The following rule of thumb is often adopted in practice:
Let relvar R have heading H and let the heading H of R be partitioned into disjoint subsets X , Y , and Z . Further, let X be
the sole key and let Y and Z both be relation valued. Then, using Heath notation once again, R should be replaced by R1
and R2 , where R1 = ( R { XY }) UNGROUP ( Y ) and R2 = ( R { XZ }) UNGROUP ( Z ), respectively. Note: UNGROUP is an
operator of Tutorial D . I used it in the answer to Exercise 4.14 in Appendix D. It's discussed in detail in SQL and
Relational Theory and elsewhere.
How does this rule of thumb relate to the topics discussed in the present chapter?
12.9 ( Modified version of Exercise 9.3 .) Design a database for the following. The entities to be represented are
sales representatives, sales areas, and products. Each representative is responsible for sales in one or more areas;
each area has one or more responsible representatives. Each representative is responsible for sales of one or more
products, and each product has one or more responsible representatives. Each product is sold in each area; however,
no two representatives sell the same product in the same area. Each representative sells the same set of products in
each area for which that representative is responsible.
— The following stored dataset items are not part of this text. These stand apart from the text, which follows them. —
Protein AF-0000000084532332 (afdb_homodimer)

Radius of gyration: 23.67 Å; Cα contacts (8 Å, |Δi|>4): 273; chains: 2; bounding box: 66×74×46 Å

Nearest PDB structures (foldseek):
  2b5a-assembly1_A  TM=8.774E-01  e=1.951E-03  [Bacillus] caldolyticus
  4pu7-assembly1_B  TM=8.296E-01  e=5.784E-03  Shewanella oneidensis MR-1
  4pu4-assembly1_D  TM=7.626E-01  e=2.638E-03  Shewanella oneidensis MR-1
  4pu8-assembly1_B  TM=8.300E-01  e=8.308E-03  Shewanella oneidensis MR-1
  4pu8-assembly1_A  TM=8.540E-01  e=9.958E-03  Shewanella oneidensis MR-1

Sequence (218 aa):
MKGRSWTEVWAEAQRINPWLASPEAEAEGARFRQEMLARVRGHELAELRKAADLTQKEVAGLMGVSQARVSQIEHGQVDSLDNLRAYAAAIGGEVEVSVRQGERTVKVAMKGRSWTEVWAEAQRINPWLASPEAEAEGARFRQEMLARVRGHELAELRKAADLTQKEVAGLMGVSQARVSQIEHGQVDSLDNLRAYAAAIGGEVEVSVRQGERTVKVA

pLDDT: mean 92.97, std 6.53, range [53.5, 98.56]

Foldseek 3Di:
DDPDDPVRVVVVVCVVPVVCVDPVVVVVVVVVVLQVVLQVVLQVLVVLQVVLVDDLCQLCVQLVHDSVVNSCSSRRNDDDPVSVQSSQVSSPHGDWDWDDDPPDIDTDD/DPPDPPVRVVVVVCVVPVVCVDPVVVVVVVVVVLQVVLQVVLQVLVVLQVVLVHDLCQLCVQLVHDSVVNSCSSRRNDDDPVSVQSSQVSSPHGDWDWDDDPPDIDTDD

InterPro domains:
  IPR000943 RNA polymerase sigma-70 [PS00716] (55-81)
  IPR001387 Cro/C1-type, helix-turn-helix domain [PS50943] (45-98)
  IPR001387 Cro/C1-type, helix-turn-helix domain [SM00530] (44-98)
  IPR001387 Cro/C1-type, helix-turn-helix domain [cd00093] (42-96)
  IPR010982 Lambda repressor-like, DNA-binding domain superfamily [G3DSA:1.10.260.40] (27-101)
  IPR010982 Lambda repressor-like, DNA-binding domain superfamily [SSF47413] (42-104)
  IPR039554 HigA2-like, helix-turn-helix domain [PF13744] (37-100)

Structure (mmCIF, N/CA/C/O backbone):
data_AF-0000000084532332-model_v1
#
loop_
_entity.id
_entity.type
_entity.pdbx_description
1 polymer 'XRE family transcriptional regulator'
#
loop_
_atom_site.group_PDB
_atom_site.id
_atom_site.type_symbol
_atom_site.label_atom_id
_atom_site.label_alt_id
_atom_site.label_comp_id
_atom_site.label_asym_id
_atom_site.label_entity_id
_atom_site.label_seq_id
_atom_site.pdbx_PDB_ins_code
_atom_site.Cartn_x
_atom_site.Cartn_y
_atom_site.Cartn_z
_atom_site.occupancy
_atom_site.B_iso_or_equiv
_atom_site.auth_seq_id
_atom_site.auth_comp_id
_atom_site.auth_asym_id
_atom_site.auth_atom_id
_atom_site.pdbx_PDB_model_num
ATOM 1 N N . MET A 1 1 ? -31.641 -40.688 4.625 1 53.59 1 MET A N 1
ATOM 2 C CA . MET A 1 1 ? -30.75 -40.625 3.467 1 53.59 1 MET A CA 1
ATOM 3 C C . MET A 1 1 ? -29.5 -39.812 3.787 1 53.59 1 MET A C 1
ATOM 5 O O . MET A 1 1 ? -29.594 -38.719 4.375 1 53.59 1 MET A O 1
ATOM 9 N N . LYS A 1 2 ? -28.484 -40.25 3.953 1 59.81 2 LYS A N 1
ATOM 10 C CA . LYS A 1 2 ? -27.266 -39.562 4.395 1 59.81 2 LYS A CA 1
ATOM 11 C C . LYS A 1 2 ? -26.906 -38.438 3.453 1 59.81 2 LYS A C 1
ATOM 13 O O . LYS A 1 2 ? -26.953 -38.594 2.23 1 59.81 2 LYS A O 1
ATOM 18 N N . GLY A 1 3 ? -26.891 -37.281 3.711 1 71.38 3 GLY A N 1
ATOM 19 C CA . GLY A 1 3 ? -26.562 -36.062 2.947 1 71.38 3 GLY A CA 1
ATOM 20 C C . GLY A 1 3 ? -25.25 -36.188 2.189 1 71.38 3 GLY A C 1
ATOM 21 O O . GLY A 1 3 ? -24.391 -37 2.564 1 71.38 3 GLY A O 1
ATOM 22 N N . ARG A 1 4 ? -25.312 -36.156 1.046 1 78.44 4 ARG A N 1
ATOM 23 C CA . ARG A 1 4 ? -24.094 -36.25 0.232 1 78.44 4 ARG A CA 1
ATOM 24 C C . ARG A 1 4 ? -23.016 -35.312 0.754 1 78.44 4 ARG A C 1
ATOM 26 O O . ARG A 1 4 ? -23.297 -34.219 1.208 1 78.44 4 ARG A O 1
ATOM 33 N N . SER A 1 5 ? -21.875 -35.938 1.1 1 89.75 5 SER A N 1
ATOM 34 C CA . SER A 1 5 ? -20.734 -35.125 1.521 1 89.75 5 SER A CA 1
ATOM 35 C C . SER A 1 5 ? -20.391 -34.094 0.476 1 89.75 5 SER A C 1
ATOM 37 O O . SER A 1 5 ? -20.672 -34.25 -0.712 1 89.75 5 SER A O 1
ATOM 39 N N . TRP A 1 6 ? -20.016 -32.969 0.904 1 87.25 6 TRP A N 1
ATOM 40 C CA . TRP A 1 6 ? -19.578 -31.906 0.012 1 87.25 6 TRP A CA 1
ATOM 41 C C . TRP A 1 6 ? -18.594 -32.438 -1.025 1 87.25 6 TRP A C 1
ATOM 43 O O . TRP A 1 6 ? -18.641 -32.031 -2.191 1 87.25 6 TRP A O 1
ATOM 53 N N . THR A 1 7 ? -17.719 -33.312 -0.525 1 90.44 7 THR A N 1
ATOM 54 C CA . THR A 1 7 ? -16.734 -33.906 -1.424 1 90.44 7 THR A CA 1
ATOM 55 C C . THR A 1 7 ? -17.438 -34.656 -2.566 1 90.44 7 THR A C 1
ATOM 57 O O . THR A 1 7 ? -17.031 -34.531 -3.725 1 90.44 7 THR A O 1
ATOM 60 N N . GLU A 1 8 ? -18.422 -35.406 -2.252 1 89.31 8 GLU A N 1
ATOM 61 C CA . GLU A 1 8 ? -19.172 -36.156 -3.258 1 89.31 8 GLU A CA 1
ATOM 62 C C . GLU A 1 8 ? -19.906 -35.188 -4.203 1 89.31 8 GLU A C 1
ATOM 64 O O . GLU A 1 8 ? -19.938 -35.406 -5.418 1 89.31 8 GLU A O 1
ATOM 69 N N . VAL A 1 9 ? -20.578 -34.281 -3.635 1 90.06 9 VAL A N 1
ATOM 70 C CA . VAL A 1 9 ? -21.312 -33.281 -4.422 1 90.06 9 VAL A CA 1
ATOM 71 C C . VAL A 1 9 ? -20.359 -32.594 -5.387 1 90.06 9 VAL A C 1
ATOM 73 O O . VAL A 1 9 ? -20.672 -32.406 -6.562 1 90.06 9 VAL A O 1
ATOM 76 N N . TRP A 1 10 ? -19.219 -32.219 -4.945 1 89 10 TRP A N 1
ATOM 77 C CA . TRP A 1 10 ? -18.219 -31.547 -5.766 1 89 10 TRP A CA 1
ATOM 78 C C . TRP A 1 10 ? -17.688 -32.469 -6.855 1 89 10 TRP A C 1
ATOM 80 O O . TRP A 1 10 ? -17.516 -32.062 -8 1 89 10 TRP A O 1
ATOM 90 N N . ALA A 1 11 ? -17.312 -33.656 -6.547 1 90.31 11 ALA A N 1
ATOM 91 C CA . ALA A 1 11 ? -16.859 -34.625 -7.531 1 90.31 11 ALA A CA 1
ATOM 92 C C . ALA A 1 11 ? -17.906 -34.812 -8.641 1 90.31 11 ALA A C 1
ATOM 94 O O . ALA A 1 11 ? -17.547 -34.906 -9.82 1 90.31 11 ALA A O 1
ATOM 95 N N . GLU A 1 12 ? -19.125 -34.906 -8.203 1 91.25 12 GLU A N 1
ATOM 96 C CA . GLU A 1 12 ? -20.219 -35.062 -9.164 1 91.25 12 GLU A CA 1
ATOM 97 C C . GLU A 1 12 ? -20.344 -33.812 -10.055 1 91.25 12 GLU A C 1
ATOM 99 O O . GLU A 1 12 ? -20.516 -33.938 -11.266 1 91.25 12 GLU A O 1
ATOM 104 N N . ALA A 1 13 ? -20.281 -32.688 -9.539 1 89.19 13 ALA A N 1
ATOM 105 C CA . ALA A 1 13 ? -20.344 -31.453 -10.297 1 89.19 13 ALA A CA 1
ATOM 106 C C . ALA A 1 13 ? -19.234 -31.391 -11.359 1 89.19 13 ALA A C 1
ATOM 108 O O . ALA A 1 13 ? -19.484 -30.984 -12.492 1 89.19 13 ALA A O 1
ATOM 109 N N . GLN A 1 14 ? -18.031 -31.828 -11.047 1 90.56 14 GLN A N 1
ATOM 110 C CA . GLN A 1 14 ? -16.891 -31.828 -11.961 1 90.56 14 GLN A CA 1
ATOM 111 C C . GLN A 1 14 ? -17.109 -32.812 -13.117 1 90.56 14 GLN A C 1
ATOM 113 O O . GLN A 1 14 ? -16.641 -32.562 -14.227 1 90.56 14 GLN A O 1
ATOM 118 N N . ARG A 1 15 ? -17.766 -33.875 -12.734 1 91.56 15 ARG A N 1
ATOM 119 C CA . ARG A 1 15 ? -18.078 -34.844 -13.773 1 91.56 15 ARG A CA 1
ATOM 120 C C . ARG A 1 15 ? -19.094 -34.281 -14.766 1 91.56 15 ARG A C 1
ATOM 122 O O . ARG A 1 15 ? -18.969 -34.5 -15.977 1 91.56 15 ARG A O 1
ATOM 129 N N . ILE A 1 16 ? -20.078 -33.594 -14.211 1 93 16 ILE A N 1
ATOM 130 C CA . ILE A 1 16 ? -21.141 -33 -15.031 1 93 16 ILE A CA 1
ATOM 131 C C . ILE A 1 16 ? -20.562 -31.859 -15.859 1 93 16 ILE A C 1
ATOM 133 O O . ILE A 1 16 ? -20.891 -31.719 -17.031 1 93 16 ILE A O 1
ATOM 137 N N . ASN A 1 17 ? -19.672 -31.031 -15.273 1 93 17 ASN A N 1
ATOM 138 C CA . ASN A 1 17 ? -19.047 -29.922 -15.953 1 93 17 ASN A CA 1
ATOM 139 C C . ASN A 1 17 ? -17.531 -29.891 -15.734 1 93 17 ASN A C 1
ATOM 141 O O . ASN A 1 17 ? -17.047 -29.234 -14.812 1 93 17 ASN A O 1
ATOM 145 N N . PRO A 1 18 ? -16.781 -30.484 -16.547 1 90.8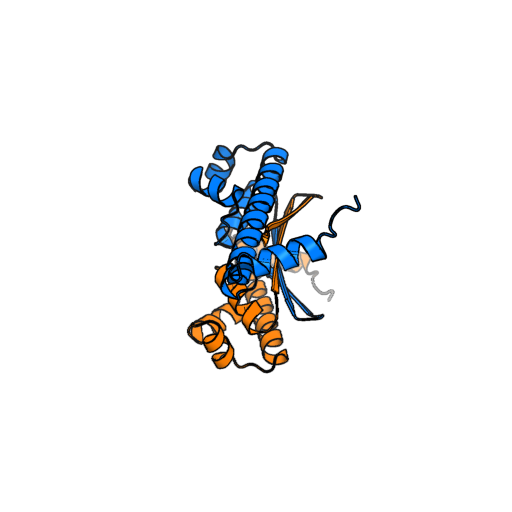1 18 PRO A N 1
ATOM 146 C CA . PRO A 1 18 ? -15.328 -30.594 -16.375 1 90.81 18 PRO A CA 1
ATOM 147 C C . PRO A 1 18 ? -14.641 -29.234 -16.328 1 90.81 18 PRO A C 1
ATOM 149 O O . PRO A 1 18 ? -13.516 -29.125 -15.836 1 90.81 18 PRO A O 1
ATOM 152 N N . TRP A 1 19 ? -15.234 -28.25 -16.891 1 90.5 19 TRP A N 1
ATOM 153 C CA . TRP A 1 19 ? -14.695 -26.891 -16.844 1 90.5 19 TRP A CA 1
ATOM 154 C C . TRP A 1 19 ? -14.43 -26.469 -15.406 1 90.5 19 TRP A C 1
ATOM 156 O O . TRP A 1 19 ? -13.484 -25.719 -15.141 1 90.5 19 TRP A O 1
ATOM 166 N N . LEU A 1 20 ? -15.18 -27.016 -14.469 1 90.81 20 LEU A N 1
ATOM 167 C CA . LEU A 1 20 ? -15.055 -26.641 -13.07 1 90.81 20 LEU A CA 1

12.10 The following dependencies are defined with respect to a heading consisting of attributes ABCD :
A →→ B | C
Use the chase to show these dependencies imply the MVDs A →→ C | D. Note: I'm making use of a certain
shorthand notation here, according to which A →→ B | C and A →→ C | D denote, respectively, A →→ B | CD and
A →→ C | DB . See the answer to the exercise in Appendix D for further explanation.